La loi constitutionnelle du 3 juin 1958 autorisant le gouvernement du général de Gaulle à préparer une nouvelle Constitution prescrivait un premier principe à respecter : « Seul le suffrage universel est la source du pouvoir. C’est du suffrage universel et des instances élues par lui que dérivent les pouvoirs législatif et exécutif. » Le titre VIII du texte constitutionnel est intitulé « De l’autorité judiciaire » et non pas « Du pouvoir judiciaire ». Ce choix n’est pas anodin et ne résulte nullement d’un hasard de rédaction. Il est le parfait héritier d’une tradition française qui remonte à l’Ancien Régime et que la Révolution a reprise avec force, en opposition au système anglo-saxon 2.
La Révolution française, dans le sillage de la modernité, a posé le principe d’un individu libre, doué de conscience et de raison, qui s’autodétermine. L’individualisme libéral de 1789 révoque donc les appartenances communautaires et les traditions pour émanciper l’homme. La réunion de tous ces citoyens libres forme une nation également libre, c’est-à-dire souveraine.
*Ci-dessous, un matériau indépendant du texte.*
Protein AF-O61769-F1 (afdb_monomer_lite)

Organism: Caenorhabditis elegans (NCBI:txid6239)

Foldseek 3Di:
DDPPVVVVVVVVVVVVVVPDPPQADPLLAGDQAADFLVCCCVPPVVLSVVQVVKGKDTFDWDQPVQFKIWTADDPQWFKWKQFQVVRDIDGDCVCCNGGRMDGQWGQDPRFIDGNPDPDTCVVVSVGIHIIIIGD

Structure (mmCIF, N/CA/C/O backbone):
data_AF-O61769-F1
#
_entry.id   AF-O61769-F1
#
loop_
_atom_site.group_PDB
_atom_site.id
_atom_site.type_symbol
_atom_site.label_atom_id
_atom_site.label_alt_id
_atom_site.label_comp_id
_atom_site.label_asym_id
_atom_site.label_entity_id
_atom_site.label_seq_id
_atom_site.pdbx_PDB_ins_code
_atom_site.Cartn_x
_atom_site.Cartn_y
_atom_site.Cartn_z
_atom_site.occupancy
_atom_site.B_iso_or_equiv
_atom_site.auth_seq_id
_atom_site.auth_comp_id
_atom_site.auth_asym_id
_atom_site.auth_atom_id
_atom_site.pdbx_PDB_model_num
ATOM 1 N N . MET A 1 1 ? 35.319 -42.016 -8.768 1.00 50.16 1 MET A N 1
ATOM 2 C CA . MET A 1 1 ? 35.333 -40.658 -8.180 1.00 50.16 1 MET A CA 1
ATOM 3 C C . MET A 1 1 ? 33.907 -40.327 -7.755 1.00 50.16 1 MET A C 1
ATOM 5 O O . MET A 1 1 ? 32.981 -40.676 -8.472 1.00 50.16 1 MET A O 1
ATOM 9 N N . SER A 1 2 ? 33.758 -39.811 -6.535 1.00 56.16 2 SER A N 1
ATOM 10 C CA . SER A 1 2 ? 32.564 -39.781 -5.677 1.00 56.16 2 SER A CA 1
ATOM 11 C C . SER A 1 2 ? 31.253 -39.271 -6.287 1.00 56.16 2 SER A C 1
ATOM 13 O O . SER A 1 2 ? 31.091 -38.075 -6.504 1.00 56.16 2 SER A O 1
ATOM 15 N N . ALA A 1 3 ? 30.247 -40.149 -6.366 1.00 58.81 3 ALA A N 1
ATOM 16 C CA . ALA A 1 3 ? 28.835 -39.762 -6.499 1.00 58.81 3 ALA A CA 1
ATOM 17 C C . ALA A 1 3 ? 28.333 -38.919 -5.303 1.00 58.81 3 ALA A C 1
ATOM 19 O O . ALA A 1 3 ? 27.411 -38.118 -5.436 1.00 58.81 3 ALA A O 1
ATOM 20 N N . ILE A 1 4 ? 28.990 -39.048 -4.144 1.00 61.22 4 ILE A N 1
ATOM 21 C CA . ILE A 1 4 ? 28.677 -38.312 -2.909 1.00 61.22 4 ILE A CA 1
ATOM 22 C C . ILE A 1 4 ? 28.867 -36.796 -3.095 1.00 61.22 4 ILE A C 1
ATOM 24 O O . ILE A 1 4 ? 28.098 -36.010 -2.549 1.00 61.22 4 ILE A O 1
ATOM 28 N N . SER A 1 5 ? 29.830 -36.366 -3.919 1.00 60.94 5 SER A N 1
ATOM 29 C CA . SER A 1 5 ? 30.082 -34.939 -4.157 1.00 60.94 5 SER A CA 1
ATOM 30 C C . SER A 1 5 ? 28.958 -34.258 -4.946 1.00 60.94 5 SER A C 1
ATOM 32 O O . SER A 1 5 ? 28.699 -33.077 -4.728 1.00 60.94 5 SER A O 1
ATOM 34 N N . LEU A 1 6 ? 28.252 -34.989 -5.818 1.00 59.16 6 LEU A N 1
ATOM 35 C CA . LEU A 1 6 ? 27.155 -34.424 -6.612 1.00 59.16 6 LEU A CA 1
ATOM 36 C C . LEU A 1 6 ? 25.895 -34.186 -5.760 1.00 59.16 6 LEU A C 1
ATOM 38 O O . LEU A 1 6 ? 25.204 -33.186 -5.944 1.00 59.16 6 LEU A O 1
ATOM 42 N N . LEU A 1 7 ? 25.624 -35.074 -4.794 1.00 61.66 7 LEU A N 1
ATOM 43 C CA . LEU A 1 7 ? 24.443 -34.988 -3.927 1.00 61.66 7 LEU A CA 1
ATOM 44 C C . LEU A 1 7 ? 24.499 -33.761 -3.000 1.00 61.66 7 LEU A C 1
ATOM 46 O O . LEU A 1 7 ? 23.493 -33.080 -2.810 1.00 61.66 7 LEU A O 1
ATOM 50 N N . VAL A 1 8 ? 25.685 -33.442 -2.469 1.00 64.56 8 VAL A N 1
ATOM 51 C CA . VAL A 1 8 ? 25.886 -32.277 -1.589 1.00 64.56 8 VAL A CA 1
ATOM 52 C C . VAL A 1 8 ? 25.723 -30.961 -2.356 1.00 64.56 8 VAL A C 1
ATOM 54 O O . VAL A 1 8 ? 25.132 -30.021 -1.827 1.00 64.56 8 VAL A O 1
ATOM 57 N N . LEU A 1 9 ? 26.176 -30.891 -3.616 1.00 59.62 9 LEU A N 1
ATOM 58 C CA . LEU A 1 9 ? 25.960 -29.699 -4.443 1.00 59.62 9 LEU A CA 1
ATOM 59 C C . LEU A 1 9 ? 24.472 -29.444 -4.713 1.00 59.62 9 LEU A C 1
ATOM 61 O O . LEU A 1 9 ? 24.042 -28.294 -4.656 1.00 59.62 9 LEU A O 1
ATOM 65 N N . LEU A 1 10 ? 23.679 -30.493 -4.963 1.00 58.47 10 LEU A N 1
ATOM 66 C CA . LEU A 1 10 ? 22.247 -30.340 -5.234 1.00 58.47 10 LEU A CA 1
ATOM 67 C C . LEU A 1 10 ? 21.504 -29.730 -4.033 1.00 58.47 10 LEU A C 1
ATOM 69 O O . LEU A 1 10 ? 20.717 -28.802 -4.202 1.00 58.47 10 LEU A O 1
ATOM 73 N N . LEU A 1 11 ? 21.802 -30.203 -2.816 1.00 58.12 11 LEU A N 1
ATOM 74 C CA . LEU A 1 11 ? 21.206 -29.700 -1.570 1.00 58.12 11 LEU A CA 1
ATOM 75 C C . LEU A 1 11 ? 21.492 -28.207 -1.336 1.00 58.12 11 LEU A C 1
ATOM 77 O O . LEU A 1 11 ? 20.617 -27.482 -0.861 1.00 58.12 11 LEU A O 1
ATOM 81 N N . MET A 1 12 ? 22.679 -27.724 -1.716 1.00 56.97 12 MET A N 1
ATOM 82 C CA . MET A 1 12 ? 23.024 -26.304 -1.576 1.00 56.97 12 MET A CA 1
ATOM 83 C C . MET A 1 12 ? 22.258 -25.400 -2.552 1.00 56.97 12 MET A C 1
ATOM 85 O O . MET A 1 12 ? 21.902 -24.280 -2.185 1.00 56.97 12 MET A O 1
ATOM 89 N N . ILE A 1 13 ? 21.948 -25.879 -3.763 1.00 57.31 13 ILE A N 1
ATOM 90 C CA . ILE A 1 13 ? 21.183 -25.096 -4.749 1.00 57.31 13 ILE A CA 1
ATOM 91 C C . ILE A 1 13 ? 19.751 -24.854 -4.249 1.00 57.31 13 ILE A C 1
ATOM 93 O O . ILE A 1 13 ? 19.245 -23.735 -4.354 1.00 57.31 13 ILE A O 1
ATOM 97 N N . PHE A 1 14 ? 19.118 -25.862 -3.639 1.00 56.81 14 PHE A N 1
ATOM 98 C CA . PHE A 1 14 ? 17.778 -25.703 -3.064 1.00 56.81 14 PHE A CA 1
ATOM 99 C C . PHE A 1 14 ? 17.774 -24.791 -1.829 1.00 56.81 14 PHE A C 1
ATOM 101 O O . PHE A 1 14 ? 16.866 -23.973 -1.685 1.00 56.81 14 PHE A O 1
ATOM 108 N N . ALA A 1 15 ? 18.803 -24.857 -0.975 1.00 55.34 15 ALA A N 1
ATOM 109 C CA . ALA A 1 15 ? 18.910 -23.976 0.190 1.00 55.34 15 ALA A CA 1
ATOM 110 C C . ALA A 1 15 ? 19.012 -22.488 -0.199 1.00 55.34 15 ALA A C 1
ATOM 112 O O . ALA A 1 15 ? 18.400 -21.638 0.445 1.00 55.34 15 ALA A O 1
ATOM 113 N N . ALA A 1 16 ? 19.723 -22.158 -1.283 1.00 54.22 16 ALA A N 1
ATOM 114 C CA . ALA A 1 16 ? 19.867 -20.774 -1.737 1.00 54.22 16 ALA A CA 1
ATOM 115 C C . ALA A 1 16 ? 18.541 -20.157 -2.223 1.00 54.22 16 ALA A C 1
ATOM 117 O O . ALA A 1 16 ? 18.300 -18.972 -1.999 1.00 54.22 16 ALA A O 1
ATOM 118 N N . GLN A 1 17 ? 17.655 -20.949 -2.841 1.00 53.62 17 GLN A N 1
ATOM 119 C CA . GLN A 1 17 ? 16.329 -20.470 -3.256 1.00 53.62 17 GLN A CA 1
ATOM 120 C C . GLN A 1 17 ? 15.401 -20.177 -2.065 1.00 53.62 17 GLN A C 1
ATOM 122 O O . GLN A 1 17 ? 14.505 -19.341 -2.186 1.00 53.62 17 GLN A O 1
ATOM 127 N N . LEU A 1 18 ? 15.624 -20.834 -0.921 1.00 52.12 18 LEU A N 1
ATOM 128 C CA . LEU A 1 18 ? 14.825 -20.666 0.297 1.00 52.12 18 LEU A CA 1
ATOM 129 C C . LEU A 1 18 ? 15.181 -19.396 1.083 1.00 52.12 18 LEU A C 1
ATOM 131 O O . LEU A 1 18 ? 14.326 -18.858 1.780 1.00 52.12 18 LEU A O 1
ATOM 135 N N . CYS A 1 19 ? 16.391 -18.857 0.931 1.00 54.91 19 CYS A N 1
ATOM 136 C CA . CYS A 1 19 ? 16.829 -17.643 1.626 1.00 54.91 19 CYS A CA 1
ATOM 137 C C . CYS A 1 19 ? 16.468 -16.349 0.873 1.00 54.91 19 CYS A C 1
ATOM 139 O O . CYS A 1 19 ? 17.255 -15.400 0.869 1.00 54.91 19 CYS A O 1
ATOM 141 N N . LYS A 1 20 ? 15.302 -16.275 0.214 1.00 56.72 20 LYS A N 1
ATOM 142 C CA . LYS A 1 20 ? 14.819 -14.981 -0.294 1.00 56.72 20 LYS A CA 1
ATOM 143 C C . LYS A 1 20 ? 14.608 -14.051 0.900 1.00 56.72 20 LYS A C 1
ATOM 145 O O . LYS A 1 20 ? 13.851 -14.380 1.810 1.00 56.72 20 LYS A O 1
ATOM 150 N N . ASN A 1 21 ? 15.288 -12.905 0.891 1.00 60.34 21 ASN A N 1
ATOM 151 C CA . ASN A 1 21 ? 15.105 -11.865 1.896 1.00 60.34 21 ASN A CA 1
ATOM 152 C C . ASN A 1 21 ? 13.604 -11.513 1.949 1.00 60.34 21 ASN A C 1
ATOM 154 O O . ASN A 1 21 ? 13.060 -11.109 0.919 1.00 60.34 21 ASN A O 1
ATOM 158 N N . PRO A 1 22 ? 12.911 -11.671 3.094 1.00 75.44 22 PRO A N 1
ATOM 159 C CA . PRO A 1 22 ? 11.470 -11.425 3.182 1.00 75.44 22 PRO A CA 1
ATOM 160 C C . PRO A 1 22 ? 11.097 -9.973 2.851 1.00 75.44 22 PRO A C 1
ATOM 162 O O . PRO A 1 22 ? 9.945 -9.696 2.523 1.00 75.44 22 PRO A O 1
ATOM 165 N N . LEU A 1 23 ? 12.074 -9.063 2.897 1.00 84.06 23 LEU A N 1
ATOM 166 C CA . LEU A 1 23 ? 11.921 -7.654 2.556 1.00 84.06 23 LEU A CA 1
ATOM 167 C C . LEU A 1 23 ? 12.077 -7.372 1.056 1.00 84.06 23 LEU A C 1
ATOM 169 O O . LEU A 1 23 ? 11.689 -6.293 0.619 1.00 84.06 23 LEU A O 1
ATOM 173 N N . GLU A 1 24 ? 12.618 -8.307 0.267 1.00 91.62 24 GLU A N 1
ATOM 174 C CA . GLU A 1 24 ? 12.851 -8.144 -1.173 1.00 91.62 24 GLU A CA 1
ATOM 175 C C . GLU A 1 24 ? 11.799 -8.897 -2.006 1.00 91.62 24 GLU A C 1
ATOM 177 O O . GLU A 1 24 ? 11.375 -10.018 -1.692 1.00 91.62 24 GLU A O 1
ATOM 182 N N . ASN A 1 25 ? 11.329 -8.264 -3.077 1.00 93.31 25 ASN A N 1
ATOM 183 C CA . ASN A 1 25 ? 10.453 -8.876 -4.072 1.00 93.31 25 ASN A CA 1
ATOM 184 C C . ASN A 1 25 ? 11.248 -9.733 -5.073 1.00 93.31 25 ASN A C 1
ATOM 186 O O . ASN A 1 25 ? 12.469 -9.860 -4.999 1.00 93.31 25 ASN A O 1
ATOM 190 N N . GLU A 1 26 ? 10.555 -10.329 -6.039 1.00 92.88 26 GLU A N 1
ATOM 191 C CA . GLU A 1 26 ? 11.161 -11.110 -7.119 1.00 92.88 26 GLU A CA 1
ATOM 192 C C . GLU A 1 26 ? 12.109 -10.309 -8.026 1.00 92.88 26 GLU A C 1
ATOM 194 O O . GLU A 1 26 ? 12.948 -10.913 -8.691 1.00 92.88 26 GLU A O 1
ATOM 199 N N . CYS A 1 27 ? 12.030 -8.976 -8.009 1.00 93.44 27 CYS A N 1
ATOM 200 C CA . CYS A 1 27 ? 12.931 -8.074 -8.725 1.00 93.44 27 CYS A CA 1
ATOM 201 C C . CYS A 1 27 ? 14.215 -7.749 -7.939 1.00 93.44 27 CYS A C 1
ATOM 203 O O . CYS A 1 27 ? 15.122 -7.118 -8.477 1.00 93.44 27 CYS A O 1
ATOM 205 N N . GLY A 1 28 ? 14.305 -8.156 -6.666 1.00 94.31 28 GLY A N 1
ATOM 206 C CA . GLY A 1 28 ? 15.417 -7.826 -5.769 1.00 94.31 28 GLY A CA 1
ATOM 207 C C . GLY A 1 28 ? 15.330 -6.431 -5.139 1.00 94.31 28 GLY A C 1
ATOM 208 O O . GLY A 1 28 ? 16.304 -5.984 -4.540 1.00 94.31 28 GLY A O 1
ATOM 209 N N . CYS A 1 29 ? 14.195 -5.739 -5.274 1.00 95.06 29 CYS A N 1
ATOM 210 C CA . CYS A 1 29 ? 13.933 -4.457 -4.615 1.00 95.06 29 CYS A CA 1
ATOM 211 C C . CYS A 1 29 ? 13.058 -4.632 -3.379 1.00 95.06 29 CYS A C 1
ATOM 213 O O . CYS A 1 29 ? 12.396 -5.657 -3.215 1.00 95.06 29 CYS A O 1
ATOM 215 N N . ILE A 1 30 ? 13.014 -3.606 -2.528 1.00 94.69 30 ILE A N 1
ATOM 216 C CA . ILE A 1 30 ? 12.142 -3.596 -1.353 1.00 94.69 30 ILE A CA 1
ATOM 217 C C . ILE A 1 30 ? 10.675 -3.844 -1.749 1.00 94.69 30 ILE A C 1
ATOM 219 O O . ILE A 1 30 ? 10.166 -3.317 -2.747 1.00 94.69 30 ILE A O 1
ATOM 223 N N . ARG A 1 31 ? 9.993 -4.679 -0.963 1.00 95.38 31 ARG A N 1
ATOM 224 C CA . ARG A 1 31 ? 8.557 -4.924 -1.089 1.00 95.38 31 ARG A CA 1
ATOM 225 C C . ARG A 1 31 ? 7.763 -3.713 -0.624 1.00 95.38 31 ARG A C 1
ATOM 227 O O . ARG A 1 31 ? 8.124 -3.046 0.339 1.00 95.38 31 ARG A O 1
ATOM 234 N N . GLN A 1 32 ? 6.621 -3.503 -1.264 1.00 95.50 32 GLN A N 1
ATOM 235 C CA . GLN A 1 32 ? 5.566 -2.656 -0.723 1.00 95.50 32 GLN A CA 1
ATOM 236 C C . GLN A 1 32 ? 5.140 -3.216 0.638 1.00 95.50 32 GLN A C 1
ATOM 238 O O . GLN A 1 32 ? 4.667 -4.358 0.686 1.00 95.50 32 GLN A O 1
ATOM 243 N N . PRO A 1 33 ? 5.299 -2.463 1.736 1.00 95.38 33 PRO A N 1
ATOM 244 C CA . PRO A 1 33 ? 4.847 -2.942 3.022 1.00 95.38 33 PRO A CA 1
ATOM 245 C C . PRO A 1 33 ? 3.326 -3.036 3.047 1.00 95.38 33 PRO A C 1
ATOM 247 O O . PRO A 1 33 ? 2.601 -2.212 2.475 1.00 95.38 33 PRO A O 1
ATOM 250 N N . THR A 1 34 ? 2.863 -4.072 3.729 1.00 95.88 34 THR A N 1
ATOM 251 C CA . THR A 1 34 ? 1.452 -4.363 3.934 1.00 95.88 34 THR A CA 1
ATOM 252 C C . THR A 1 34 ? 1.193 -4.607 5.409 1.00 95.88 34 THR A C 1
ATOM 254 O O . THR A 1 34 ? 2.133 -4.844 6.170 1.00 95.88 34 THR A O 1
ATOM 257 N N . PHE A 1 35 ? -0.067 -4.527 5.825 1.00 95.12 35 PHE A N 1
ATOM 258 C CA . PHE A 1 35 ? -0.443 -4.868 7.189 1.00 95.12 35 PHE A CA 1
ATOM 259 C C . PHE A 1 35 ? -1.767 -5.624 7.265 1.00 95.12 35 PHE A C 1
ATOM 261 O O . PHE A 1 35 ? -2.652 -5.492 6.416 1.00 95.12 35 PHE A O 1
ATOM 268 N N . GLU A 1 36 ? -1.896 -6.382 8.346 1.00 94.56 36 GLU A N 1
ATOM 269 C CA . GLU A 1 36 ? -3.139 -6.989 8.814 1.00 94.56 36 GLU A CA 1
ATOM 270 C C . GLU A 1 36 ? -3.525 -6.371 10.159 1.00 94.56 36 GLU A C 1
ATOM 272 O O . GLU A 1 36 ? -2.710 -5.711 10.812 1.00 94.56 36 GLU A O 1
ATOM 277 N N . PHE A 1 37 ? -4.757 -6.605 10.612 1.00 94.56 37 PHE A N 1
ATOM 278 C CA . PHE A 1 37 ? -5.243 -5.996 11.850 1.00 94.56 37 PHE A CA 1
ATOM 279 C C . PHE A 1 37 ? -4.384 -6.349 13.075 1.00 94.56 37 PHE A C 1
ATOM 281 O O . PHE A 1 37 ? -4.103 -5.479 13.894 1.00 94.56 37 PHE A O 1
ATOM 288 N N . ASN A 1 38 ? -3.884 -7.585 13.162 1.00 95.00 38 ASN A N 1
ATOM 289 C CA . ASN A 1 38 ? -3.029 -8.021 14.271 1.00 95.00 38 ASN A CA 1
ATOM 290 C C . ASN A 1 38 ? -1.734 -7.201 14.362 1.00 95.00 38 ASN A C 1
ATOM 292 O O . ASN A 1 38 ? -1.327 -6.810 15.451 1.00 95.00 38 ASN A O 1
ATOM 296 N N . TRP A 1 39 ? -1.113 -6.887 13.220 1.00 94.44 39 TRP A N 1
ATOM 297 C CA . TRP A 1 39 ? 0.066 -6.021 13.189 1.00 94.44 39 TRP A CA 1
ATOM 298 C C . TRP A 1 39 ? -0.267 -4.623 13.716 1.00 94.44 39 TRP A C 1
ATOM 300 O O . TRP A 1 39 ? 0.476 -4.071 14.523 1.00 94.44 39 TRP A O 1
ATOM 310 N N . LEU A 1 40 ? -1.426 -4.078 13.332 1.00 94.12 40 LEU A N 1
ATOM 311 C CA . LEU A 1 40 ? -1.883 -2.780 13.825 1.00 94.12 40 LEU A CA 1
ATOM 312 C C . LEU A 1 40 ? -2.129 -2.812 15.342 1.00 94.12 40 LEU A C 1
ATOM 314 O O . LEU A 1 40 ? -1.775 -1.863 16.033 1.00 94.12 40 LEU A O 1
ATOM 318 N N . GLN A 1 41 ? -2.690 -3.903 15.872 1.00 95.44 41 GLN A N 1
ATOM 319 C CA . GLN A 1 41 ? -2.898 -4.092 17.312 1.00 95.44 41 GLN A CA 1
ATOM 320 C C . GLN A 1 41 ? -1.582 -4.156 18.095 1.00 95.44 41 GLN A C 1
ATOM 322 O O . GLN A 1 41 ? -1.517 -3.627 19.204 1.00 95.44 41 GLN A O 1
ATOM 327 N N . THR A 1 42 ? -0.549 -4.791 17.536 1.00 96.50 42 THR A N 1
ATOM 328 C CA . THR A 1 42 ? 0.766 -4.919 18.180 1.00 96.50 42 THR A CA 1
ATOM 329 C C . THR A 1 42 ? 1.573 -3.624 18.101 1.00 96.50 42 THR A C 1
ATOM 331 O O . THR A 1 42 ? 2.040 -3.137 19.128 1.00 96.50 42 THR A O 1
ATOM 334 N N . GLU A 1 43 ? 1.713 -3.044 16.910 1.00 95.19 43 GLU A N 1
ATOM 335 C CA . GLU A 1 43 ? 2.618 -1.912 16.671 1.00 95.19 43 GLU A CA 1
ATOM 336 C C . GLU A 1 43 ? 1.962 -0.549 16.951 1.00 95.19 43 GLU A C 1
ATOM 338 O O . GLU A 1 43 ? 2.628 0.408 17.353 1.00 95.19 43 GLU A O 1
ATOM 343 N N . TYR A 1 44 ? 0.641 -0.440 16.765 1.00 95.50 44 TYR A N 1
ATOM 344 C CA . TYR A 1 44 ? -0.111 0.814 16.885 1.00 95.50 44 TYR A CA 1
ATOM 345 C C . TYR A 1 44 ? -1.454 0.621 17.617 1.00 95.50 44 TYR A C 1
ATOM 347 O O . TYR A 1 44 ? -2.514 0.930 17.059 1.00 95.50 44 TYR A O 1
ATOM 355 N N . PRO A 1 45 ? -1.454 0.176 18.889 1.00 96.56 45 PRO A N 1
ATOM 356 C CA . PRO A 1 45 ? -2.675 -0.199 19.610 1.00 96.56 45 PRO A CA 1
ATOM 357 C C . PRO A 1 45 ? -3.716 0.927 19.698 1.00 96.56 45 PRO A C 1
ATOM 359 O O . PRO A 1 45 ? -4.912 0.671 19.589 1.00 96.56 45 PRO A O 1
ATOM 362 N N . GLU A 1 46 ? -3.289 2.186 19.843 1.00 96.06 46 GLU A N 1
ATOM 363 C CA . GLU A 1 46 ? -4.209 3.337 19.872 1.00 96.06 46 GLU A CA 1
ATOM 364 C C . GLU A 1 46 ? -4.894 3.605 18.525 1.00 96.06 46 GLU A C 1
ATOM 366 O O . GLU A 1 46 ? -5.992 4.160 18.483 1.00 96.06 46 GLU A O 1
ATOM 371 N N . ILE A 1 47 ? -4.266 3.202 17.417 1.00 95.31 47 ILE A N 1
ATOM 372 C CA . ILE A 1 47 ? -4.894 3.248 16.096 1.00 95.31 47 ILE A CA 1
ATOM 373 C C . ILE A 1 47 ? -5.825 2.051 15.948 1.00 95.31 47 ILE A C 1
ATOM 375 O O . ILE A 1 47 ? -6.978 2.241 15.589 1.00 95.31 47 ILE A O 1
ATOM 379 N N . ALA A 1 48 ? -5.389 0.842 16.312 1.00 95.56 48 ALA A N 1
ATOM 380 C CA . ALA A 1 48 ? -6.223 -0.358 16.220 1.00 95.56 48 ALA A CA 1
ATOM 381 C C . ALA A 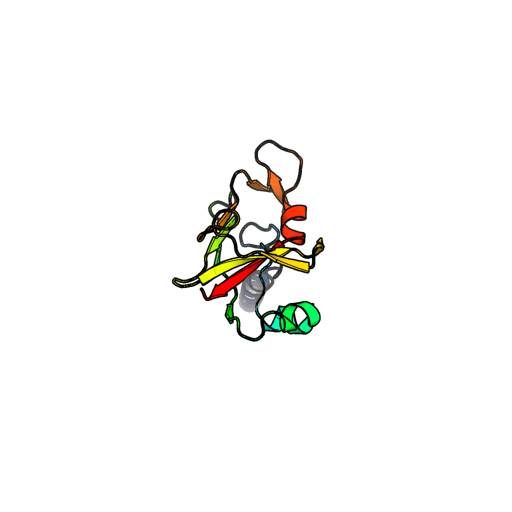1 48 ? -7.552 -0.243 16.989 1.00 95.56 48 ALA A C 1
ATOM 383 O O . ALA A 1 48 ? -8.582 -0.699 16.498 1.00 95.56 48 ALA A O 1
ATOM 384 N N . LYS A 1 49 ? -7.557 0.426 18.153 1.00 96.06 49 LYS A N 1
ATOM 385 C CA . LYS A 1 49 ? -8.780 0.709 18.931 1.00 96.06 49 LYS A CA 1
ATOM 386 C C . LYS A 1 49 ? -9.849 1.483 18.150 1.00 96.06 49 LYS A C 1
ATOM 388 O O . LYS A 1 49 ? -11.021 1.366 18.479 1.00 96.06 49 LYS A O 1
ATOM 393 N N . GLN A 1 50 ? -9.465 2.274 17.148 1.00 95.25 50 GLN A N 1
ATOM 394 C CA . GLN A 1 50 ? -10.403 3.058 16.332 1.00 95.25 50 GLN A CA 1
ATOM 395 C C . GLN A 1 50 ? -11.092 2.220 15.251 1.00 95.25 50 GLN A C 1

La conséquence de ce postulat est que les règles applicables dans la société doivent résulter d’un acte de volonté clair des citoyens réunis en corps, et c’est donc la loi, votée par eux-mêmes, qui exprimera seule la volonté générale. Ce précepte révolutionnaire s’inscrit à l’article 6 de la Déclaration des droits de l’homme et du citoyen : « La loi est l’expression de la volonté générale. Tous les citoyens ont droit de concourir personnellement, ou par leurs représentants, à sa formation. » C’est donc le consentement populaire seul qui légitime la règle de droit.
La Révolution va ainsi bannir le droit coutumier, issu des usages traditionnels, ainsi que le droit jurisprudentiel d’origine aristocratique : tout le droit sera désormais contenu dans la loi.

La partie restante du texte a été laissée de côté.